Stanford University President Resigns Amid Research Misconduct Probe

United States North America Higher Education News by Erudera News Jul 21, 2023

University Stanford

Marc Tessier-Lavigne has resigned as Stanford University’s president after an investigation into his research as a neuroscientist, commissioned by Stanford’s Board of Trustees. The board found that data in several academic reports he had written was manipulated.

According to a report by the panel of scientists that reviewed papers, there was no evidence suggesting that Tessier-Lavigne knew or was involved in the research misconduct within his laboratory, Erudera.com reports.

“The Panel has identified evidence of manipulation of research data in at least four of the five primary papers at issue. But the Panel did not find evidence to conclude that Dr Tessier-Lavigne engaged in, directed or knew of the misconduct when it occurred,” the panel wrote in a report.

While announcing his resignation through an open letter to Stanford’s community, Marc Tessier-Lavigne denied allegations that he engaged in any fraud or research misconduct concerning his papers.

Nonetheless, he said he accepts the conclusions in which areas he could have worked better and takes accountability for the falsification of data by others in his lab, about which he reiterated he was not aware.

Following these issues, Tessier-Lavigne said he decided to step down from his post effective August 31 but will continue working as a Stanford biology professor.

“Stanford is greater than any one of us. It needs a president whose leadership is not hampered by such discussions. I therefore concluded that I should step down before the start of classes.” Tessier-Lavigne wrote.

“This decision is rooted in my respect for the University and its community and my unwavering commitment to doing what I believe is in the best interests of Stanford,” he added.

Of the 12 research papers investigated, Marc Tessier-Lavigne was the main author on five of them and the co-author on seven. The investigation was led by former judge Mark Filip and five scientists, and as the report said, involved the examination of 50,000 documents.

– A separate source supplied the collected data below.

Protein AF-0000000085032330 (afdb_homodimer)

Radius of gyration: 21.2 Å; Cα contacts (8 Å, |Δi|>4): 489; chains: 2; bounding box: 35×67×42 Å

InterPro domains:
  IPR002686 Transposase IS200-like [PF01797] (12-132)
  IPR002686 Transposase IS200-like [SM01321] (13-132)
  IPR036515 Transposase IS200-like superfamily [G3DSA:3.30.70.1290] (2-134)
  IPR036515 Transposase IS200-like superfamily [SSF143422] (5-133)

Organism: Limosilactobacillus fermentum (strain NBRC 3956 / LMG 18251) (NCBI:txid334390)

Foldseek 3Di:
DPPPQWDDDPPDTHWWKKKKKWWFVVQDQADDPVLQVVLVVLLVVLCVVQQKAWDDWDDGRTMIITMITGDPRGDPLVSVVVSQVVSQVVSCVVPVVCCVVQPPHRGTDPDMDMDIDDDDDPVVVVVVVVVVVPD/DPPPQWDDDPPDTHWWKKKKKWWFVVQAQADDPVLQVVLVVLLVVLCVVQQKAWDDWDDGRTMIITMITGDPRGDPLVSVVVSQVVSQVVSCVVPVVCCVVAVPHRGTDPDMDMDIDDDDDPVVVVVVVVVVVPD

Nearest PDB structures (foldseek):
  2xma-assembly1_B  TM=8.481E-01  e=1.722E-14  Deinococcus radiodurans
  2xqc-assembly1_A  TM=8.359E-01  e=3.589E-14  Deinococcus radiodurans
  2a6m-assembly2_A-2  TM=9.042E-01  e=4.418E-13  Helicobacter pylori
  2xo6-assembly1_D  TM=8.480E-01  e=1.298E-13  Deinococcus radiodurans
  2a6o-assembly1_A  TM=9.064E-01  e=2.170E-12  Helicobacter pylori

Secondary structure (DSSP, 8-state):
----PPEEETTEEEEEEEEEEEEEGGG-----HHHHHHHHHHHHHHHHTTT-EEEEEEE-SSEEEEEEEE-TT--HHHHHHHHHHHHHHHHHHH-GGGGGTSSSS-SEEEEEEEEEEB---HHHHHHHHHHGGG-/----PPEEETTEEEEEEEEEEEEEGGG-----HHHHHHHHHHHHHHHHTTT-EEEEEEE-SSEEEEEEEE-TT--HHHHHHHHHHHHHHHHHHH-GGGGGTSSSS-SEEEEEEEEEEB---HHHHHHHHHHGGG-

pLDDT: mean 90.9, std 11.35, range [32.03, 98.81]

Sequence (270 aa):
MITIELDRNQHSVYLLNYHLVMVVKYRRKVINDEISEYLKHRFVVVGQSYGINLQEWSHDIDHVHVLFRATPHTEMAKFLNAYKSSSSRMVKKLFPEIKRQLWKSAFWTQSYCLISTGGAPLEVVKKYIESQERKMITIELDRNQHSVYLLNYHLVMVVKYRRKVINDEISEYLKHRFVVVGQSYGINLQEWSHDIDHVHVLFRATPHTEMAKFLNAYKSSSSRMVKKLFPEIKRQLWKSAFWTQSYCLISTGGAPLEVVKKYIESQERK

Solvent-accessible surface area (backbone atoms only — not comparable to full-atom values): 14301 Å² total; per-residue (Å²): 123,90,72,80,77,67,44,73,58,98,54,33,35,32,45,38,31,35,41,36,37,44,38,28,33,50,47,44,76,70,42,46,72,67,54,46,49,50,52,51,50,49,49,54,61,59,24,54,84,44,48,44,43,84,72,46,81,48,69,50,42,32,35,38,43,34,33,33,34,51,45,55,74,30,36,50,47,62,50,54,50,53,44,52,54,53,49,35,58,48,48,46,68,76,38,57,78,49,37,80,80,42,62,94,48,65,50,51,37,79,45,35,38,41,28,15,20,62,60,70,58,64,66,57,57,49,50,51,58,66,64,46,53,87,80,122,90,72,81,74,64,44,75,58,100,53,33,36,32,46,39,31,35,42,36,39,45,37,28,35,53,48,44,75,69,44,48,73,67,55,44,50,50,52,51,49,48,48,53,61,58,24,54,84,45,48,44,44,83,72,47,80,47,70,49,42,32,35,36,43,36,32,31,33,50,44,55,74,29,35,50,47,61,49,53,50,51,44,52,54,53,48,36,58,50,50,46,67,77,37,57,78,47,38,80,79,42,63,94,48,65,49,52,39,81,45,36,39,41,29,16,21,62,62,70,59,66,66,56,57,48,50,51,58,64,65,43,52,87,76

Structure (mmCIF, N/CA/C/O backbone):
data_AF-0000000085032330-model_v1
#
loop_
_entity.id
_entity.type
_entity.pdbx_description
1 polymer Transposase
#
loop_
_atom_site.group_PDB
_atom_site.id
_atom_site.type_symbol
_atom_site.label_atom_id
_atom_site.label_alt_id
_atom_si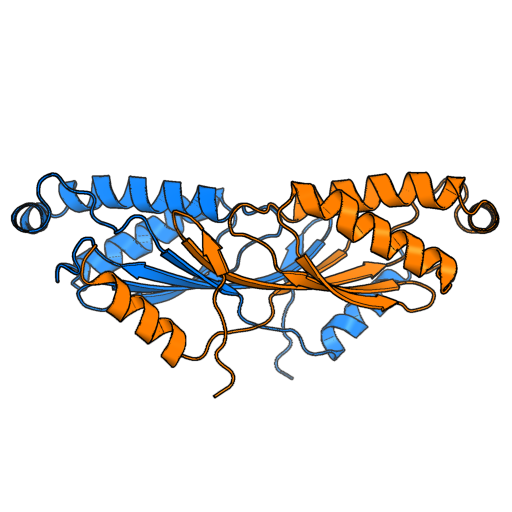te.label_comp_id
_atom_site.label_asym_id
_atom_site.label_entity_id
_atom_site.label_seq_id
_atom_site.pdbx_PDB_ins_code
_atom_site.Cartn_x
_atom_site.Cartn_y
_atom_site.Cartn_z
_atom_site.occupancy
_atom_site.B_iso_or_equiv
_atom_site.auth_seq_id
_atom_site.auth_comp_id
_atom_site.auth_asym_id
_atom_site.auth_atom_id
_atom_site.pdbx_PDB_model_num
ATOM 1 N N . MET A 1 1 ? -9.617 -15.438 20.359 1 32.03 1 MET A N 1
ATOM 2 C CA . MET A 1 1 ? -8.531 -15.422 19.375 1 32.03 1 MET A CA 1
ATOM 3 C C . MET A 1 1 ? -8.648 -14.219 18.453 1 32.03 1 MET A C 1
ATOM 5 O O . MET A 1 1 ? -9.703 -13.992 17.859 1 32.03 1 MET A O 1
ATOM 9 N N . ILE A 1 2 ? -8.102 -13.141 18.719 1 42.5 2 ILE A N 1
ATOM 10 C CA . ILE A 1 2 ? -8.336 -11.875 18.031 1 42.5 2 ILE A CA 1
ATOM 11 C C . ILE A 1 2 ? -8.352 -12.102 16.516 1 42.5 2 ILE A C 1
ATOM 13 O O . ILE A 1 2 ? -7.359 -12.555 15.945 1 42.5 2 ILE A O 1
ATOM 17 N N . THR A 1 3 ? -9.469 -12.562 15.984 1 52.56 3 THR A N 1
ATOM 18 C CA . THR A 1 3 ? -9.688 -12.945 14.594 1 52.56 3 THR A CA 1
ATOM 19 C C . THR A 1 3 ? -9.352 -11.789 13.656 1 52.56 3 THR A C 1
ATOM 21 O O . THR A 1 3 ? -10 -10.742 13.695 1 52.56 3 THR A O 1
ATOM 24 N N . ILE A 1 4 ? -8.086 -11.656 13.352 1 65.19 4 ILE A N 1
ATOM 25 C CA . ILE A 1 4 ? -7.77 -10.664 12.328 1 65.19 4 ILE A CA 1
ATOM 26 C C . ILE A 1 4 ? -8.648 -10.898 11.102 1 65.19 4 ILE A C 1
ATOM 28 O O . ILE A 1 4 ? -8.695 -12.008 10.562 1 65.19 4 ILE A O 1
ATOM 32 N N . GLU A 1 5 ? -9.562 -9.922 11.023 1 79.25 5 GLU A N 1
ATOM 33 C CA . GLU A 1 5 ? -10.477 -10.016 9.883 1 79.25 5 GLU A CA 1
ATOM 34 C C . GLU A 1 5 ? -9.875 -9.359 8.648 1 79.25 5 GLU A C 1
ATOM 36 O O . GLU A 1 5 ? -9.531 -8.18 8.664 1 79.25 5 GLU A O 1
ATOM 41 N N . LEU A 1 6 ? -9.68 -10.195 7.695 1 87.25 6 LEU A N 1
ATOM 42 C CA . LEU A 1 6 ? -9.203 -9.719 6.406 1 87.25 6 LEU A CA 1
ATOM 43 C C . LEU A 1 6 ? -10.32 -9.031 5.629 1 87.25 6 LEU A C 1
ATOM 45 O O . LEU A 1 6 ? -11.477 -9.453 5.703 1 87.25 6 LEU A O 1
ATOM 49 N N . ASP A 1 7 ? -9.992 -7.934 5.059 1 90.06 7 ASP A N 1
ATOM 50 C CA . ASP A 1 7 ? -10.906 -7.32 4.098 1 90.06 7 ASP A CA 1
ATOM 51 C C . ASP A 1 7 ? -10.969 -8.133 2.809 1 90.06 7 ASP A C 1
ATOM 53 O O . ASP A 1 7 ? -10.047 -8.898 2.502 1 90.06 7 ASP A O 1
ATOM 57 N N . ARG A 1 8 ? -12.148 -8.031 2.15 1 91.25 8 ARG A N 1
ATOM 58 C CA . ARG A 1 8 ? -12.328 -8.797 0.923 1 91.25 8 ARG A CA 1
ATOM 59 C C . ARG A 1 8 ? -13.039 -7.969 -0.142 1 91.25 8 ARG A C 1
ATOM 61 O O . ARG A 1 8 ? -13.953 -7.207 0.166 1 91.25 8 ARG A O 1
ATOM 68 N N . ASN A 1 9 ? -12.562 -8.062 -1.336 1 89.56 9 ASN A N 1
ATOM 69 C CA . ASN A 1 9 ? -13.32 -7.652 -2.512 1 89.56 9 ASN A CA 1
ATOM 70 C C . ASN A 1 9 ? -13.375 -8.766 -3.557 1 89.56 9 ASN A C 1
ATOM 72 O O . ASN A 1 9 ? -13.039 -9.914 -3.266 1 89.56 9 ASN A O 1
ATOM 76 N N . GLN A 1 10 ? -13.93 -8.547 -4.672 1 85.06 10 GLN A N 1
ATOM 77 C CA . GLN A 1 10 ? -14.25 -9.578 -5.656 1 85.06 10 GLN A CA 1
ATOM 78 C C . GLN A 1 10 ? -13.008 -10.391 -6.023 1 85.06 10 GLN A C 1
ATOM 80 O O 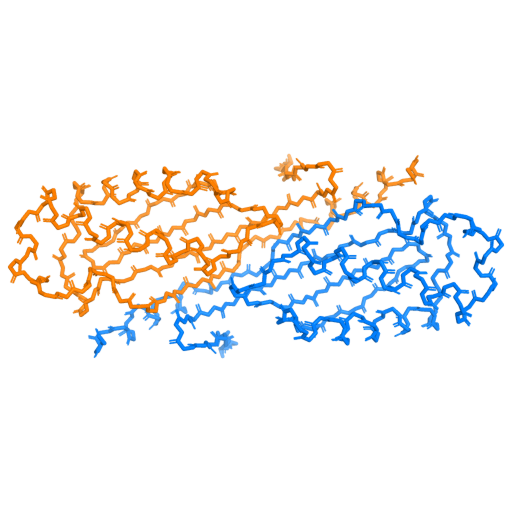. GLN A 1 10 ? -13.078 -11.609 -6.164 1 85.06 10 GLN A O 1
ATOM 85 N N . HIS A 1 11 ? -11.797 -9.711 -6 1 88.81 11 HIS A N 1
ATOM 86 C CA . HIS A 1 11 ? -10.641 -10.445 -6.516 1 88.81 11 HIS A CA 1
ATOM 87 C C . HIS A 1 11 ? -9.469 -10.383 -5.539 1 88.81 11 HIS A C 1
ATOM 89 O O . HIS A 1 11 ? -8.32 -10.594 -5.934 1 88.81 11 HIS A O 1
ATOM 95 N N . SER A 1 12 ? -9.828 -10.133 -4.266 1 93.25 12 SER A N 1
ATOM 96 C CA . SER A 1 12 ? -8.688 -10.086 -3.354 1 93.25 12 SER A CA 1
ATOM 97 C C . SER A 1 12 ? -9.141 -10.203 -1.901 1 93.25 12 SER A C 1
ATOM 99 O O . SER A 1 12 ? -10.25 -9.789 -1.558 1 93.25 12 SER A O 1
ATOM 101 N N . VAL A 1 13 ? -8.359 -10.812 -1.155 1 95.12 13 VAL A N 1
ATOM 102 C CA . VAL A 1 13 ? -8.383 -10.781 0.304 1 95.12 13 VAL A CA 1
ATOM 103 C C . VAL A 1 13 ? -7.18 -10 0.825 1 95.12 13 VAL A C 1
ATOM 105 O O . VAL A 1 13 ? -6.039 -10.305 0.468 1 95.12 13 VAL A O 1
ATOM 108 N N . TYR A 1 14 ? -7.488 -9.008 1.671 1 96.19 14 TYR A N 1
ATOM 109 C CA . TYR A 1 14 ? -6.348 -8.148 1.989 1 96.19 14 TYR A CA 1
ATOM 110 C C . TYR A 1 14 ? -6.516 -7.512 3.363 1 96.19 14 TYR A C 1
ATOM 112 O O . TYR A 1 14 ? -7.613 -7.504 3.922 1 96.19 14 TYR A O 1
ATOM 120 N N . LEU A 1 15 ? -5.48 -7.109 3.932 1 96.19 15 LEU A N 1
ATOM 121 C CA . LEU A 1 15 ? -5.367 -6.277 5.125 1 96.19 15 LEU A CA 1
ATOM 122 C C . LEU A 1 15 ? -4.176 -5.332 5.016 1 96.19 15 LEU A C 1
ATOM 124 O O . LEU A 1 15 ? -3.041 -5.719 5.301 1 96.19 15 LEU A O 1
ATOM 128 N N . LEU A 1 16 ? -4.48 -4.086 4.648 1 97.31 16 LEU A N 1
ATOM 129 C CA . LEU A 1 16 ? -3.436 -3.102 4.371 1 97.31 16 LEU A CA 1
ATOM 130 C C . LEU A 1 16 ? -3.52 -1.934 5.348 1 97.31 16 LEU A C 1
ATOM 132 O O . LEU A 1 16 ? -4.414 -1.09 5.238 1 97.31 16 LEU A O 1
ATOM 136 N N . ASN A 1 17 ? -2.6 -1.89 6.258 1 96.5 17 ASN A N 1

Additionally, it included over 50 meetings with individuals who had information about the scandal, of which seven were held with Stanford’s President Tessier-Lavigne.

Concerns about Tessier-Lavigne’s papers published in several journals were raised back in 2015 on the website PubPeer. They were reviewed again last year, including by Stanford’s student newspaper – the Stanford Daily - indicating that further investigation is required.

Marc Tessier-Lavigne is a respected neuroscientist who became Stanford’s 11th president in September 2016. Stanford University, home to 20 Nobel laureates, is one of the most prestigious universities in California, US.